ШАХМАТНОЕ СОСТЯЗАНИЕ В С.-ПЕТЕРБУРГЕ
и далее:
 
        "Два года назад Россия в первый раз увидела у себя заграничного маэстро, приехавшего по ее приглашению, и это был д-р З. Тарраш, приехавший в Спб. играть ставший знаменитым матч с Чигориным (окончившийся вничью: каждый выиграл по 9 партий при 4 ничьих). До этого русская жизнь еще не способна была создать что-нибудь равноценное тому, что уже давно видели у себя Западная Европа и Америка.
        Послезавтра в Петербурге начинается новое состязание, которое будет основано на других началах, но по существу повторит тот же принцип. Именно, это будет турнир, и этим Россия входит в круг государств уже как вполне равноправный член. Однако, к этому турниру из иностранцев приглашены только Ласкер, Пильсбери, Стейниц, Тарраш, а из русских -- один Чигорин. Нам понятно, почему прекрасная идея устройства матч-турнира между бесспорно сильнейшими игроками мира родилась именно в России, и мы должны признать, что, сообразуясь со своими наличными силами, устроители этого состязания..."
 
        Ульянов не дочитал весьма заинтересовавшую его статью, потому что в этот момент вернулся Аркадий Симонович с красивым блюдом в руках.
        -- Позвольте предложить вам, Володенька, вот эту порцию охотничьих сосисок с красной капустой и луком.
        -- Вы просто волшебник, Аркадий Симонович! -- воскликнул г-н Ульянов и хорошенько отхлебнул из своей кружки. От одного только вида этих копчененьких, с жирком, охотничьих сосисок Ульянова обуяла великая жажда.
        -- Если мне не изменяет память, красная капуста -- ваш любимый гарнир. Не так ли? -- осведомился Аркадий Симонович.
        -- Так!
        -- Ну, а когда мне случается вымачивать в уксусе репчатый лук, я всегда сразу вспоминаю вас, Володенька!
        -- Совершенно верно! Вам, как шахматисту, никогда не изменяет память. Кстати, вы читали эту статью?

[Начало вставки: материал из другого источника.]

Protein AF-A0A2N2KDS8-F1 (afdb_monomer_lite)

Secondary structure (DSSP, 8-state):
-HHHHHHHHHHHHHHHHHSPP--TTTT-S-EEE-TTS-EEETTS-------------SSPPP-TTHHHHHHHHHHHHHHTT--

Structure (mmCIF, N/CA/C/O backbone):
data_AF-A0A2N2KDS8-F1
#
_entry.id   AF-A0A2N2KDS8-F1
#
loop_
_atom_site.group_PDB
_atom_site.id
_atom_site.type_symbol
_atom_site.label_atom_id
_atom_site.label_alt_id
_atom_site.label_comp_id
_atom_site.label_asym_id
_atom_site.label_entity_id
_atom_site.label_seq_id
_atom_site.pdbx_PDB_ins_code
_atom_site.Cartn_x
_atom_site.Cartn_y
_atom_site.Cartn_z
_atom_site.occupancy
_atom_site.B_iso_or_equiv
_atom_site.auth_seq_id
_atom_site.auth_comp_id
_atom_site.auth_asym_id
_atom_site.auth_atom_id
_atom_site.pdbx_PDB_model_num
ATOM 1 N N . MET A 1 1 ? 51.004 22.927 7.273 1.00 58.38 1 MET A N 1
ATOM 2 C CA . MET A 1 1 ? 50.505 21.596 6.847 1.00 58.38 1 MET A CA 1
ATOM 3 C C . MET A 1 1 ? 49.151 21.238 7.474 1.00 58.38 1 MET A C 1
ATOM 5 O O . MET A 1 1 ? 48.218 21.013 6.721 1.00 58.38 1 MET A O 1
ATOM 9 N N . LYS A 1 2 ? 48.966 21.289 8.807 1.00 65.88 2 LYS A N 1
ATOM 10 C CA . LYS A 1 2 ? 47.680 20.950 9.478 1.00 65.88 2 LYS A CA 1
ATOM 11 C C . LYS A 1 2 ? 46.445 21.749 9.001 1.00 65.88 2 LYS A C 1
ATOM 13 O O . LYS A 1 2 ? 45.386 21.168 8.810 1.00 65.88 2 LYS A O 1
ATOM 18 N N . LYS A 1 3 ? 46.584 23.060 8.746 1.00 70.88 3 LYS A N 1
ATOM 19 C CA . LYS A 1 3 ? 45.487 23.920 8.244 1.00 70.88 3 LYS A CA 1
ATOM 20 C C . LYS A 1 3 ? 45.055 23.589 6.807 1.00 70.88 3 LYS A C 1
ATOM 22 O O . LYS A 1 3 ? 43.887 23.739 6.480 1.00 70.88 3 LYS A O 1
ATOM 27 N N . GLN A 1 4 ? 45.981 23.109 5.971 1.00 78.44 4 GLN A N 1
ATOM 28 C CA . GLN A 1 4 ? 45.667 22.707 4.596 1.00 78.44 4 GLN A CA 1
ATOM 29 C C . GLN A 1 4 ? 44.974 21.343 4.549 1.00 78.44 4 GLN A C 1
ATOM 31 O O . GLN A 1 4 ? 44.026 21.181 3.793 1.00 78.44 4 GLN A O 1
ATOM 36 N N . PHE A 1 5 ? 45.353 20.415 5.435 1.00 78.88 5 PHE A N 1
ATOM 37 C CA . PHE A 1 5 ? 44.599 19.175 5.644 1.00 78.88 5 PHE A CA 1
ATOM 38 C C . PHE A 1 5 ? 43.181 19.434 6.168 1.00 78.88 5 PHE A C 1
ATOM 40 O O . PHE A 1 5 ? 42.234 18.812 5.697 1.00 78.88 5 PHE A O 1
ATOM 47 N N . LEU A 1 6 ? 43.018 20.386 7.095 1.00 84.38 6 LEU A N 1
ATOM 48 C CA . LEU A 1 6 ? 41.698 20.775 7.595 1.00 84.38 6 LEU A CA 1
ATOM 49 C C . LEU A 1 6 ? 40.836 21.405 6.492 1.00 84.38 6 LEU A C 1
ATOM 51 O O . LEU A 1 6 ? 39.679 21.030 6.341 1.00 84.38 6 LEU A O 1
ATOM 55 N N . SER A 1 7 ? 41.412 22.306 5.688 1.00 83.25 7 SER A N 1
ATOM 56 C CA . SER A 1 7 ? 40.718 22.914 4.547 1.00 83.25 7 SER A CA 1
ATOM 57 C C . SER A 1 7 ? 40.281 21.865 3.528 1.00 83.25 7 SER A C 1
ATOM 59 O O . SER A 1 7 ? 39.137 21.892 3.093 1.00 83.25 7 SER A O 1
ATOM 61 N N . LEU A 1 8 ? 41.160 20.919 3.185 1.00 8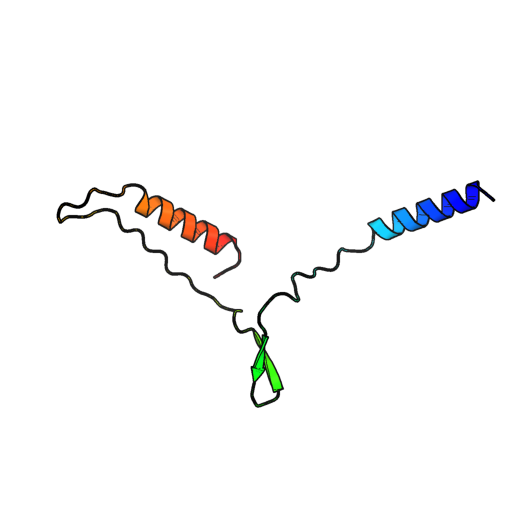9.25 8 LEU A N 1
ATOM 62 C CA . LEU A 1 8 ? 40.852 19.855 2.231 1.00 89.25 8 LEU A CA 1
ATOM 63 C C . LEU A 1 8 ? 39.726 18.947 2.746 1.00 89.25 8 LEU A C 1
ATOM 65 O O . LEU A 1 8 ? 38.817 18.608 1.995 1.00 89.25 8 LEU A O 1
ATOM 69 N N . SER A 1 9 ? 39.749 18.612 4.039 1.00 87.12 9 SER A N 1
ATOM 70 C CA . SER A 1 9 ? 38.706 17.806 4.681 1.00 87.12 9 SER A CA 1
ATOM 71 C C . SER A 1 9 ? 37.338 18.498 4.645 1.00 87.12 9 SER A C 1
ATOM 73 O O . SER A 1 9 ? 36.336 17.884 4.284 1.00 87.12 9 SER A O 1
ATOM 75 N N . VAL A 1 10 ? 37.296 19.805 4.928 1.00 90.75 10 VAL A N 1
ATOM 76 C CA . VAL A 1 10 ? 36.059 20.602 4.867 1.00 90.75 10 VAL A CA 1
ATOM 77 C C . VAL A 1 10 ? 35.524 20.690 3.437 1.00 90.75 10 VAL A C 1
ATOM 79 O O . VAL A 1 10 ? 34.321 20.549 3.230 1.00 90.75 10 VAL A O 1
ATOM 82 N N . THR A 1 11 ? 36.394 20.862 2.439 1.00 90.56 11 THR A N 1
ATOM 83 C CA . THR A 1 11 ? 35.982 20.890 1.028 1.00 90.56 11 THR A CA 1
ATOM 84 C C . THR A 1 11 ? 35.415 19.547 0.569 1.00 90.56 11 THR A C 1
ATOM 86 O O . THR A 1 11 ? 34.391 19.527 -0.107 1.00 90.56 11 THR A O 1
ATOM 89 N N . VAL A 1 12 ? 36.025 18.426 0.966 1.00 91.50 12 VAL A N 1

        -- А, вы про этот турнир. К сожалению мне удастся попасть туда не раньше следующего вторника. А вы бываете у "Доминика", Володенька? Что-то я и там вас сто лет не видел.

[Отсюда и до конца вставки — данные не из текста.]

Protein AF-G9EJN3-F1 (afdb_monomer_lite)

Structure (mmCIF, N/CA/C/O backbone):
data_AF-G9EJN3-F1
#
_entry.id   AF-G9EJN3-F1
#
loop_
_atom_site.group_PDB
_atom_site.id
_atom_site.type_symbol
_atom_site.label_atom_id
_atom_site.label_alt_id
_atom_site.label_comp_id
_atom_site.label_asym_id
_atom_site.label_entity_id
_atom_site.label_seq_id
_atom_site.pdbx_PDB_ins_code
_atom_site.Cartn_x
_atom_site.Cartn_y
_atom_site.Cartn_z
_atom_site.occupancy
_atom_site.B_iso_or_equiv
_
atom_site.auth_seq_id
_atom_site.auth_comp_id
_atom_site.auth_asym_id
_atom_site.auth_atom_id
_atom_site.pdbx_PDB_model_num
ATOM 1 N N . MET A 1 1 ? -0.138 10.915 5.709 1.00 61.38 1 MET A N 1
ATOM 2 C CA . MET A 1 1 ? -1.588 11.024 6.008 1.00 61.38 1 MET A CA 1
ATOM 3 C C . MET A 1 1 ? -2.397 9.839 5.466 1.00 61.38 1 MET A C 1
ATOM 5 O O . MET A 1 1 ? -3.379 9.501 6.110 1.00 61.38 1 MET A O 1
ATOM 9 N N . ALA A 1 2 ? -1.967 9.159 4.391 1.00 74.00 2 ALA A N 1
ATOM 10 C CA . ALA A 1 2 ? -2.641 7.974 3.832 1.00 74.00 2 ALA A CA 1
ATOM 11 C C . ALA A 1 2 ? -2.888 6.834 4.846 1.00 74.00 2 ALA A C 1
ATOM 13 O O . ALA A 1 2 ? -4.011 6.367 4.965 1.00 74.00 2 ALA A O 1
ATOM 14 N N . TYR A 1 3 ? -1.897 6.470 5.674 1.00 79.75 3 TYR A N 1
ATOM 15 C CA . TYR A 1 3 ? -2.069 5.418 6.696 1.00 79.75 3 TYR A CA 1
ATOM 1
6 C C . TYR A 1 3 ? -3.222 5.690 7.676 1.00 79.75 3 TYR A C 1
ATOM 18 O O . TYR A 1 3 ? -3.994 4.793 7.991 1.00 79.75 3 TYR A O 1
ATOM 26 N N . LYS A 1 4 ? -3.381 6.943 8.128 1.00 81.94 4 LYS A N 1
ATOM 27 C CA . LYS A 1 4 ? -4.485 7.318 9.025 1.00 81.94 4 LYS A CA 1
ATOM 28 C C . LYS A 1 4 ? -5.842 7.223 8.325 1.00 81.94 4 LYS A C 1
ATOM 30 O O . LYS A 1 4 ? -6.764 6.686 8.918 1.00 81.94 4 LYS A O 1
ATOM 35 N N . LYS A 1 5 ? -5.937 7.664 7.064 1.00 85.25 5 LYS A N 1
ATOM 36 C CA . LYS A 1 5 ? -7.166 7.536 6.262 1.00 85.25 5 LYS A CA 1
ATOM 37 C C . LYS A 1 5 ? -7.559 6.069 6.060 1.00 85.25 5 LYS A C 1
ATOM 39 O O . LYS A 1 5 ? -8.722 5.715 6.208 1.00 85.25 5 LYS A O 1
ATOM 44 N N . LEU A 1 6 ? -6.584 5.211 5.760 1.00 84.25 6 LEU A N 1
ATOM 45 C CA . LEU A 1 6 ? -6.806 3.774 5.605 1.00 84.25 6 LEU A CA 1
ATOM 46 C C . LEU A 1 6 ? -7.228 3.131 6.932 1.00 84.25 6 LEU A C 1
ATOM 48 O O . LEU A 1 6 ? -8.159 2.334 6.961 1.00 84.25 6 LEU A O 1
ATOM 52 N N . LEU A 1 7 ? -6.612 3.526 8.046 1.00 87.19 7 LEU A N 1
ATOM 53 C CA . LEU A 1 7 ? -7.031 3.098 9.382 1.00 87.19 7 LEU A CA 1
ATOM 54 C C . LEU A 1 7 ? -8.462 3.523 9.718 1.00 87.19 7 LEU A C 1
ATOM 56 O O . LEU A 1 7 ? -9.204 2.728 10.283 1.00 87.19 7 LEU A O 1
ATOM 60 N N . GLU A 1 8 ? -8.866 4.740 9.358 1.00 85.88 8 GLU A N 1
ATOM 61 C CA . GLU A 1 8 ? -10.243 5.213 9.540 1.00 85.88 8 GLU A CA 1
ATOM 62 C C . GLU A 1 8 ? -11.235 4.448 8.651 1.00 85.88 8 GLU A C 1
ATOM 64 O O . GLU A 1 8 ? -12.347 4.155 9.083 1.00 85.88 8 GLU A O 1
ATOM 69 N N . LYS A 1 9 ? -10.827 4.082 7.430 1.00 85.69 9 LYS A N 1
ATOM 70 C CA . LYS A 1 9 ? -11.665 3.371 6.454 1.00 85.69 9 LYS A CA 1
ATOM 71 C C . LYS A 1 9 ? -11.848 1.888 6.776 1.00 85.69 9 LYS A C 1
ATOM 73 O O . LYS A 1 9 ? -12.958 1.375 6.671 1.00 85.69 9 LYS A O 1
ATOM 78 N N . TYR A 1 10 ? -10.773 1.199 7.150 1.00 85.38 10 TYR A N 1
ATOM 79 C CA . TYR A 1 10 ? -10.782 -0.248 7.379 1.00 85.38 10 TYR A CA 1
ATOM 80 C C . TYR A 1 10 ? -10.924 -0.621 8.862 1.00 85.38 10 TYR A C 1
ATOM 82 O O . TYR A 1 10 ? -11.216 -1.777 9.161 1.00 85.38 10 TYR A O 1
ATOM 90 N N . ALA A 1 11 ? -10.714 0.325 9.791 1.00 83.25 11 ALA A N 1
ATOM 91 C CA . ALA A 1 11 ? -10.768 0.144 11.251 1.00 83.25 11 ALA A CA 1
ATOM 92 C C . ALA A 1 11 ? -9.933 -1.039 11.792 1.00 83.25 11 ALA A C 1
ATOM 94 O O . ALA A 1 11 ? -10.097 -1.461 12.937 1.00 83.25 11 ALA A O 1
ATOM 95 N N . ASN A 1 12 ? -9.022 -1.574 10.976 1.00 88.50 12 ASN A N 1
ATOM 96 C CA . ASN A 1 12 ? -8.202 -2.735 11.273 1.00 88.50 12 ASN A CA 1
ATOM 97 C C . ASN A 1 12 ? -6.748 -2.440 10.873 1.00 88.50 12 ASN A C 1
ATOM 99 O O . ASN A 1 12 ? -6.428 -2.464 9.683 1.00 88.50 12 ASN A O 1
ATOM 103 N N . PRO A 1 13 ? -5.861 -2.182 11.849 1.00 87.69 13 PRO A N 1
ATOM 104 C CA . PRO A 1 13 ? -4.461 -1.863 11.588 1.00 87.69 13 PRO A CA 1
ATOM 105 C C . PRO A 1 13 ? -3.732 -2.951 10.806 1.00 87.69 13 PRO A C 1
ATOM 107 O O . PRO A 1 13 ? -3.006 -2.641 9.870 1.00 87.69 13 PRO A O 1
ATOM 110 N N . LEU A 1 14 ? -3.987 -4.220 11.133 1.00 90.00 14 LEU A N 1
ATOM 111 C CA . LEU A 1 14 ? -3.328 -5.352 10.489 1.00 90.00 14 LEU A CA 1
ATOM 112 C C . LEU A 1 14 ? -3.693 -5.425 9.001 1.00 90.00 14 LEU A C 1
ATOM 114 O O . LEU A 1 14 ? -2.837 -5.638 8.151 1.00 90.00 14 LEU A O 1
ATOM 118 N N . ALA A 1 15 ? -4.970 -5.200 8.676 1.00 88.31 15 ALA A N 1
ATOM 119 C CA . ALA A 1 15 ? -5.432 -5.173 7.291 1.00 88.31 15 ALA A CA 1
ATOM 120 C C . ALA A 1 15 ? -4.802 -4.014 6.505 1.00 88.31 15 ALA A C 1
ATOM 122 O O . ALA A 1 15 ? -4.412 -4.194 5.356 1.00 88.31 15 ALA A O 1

        -- Я, признаться, давно там не был.
        -- А я вчера взял три партии из пяти у самого г-на Шифферса, получая пешку и ход! -- радостно сообщил старик. -- Правда Эмануил Степанович был в приличном подпитии, но он, по-моему, и в турнирах так играет.
        -- Я его вообще ни разу трезвым не видел! -- заметил Ульянов.
        -- К великому сожалению, я тоже, -- вздохнул Прадер. -- Если вы располагаете временем, Володенька, я вам покажу прекрасный этюд г-на Троицкого.
        -- А кто такой этот г-н Троцкий? -- спросил Ульянов.
        -- Не Троцкий, а Троицкий, (5) -- поправил Аркадий Симонович. -- В этом году "Новое время" опубликовало его первые этюды. Мне лично они очень нравятся. Хотите посмотреть?
        -- Я бы с удовольствием, но мне уже наверное пора бежать, -- сказал г-н Ульянов, доставая из кармана роскошные золотые часы -- подарок г-на Хардина.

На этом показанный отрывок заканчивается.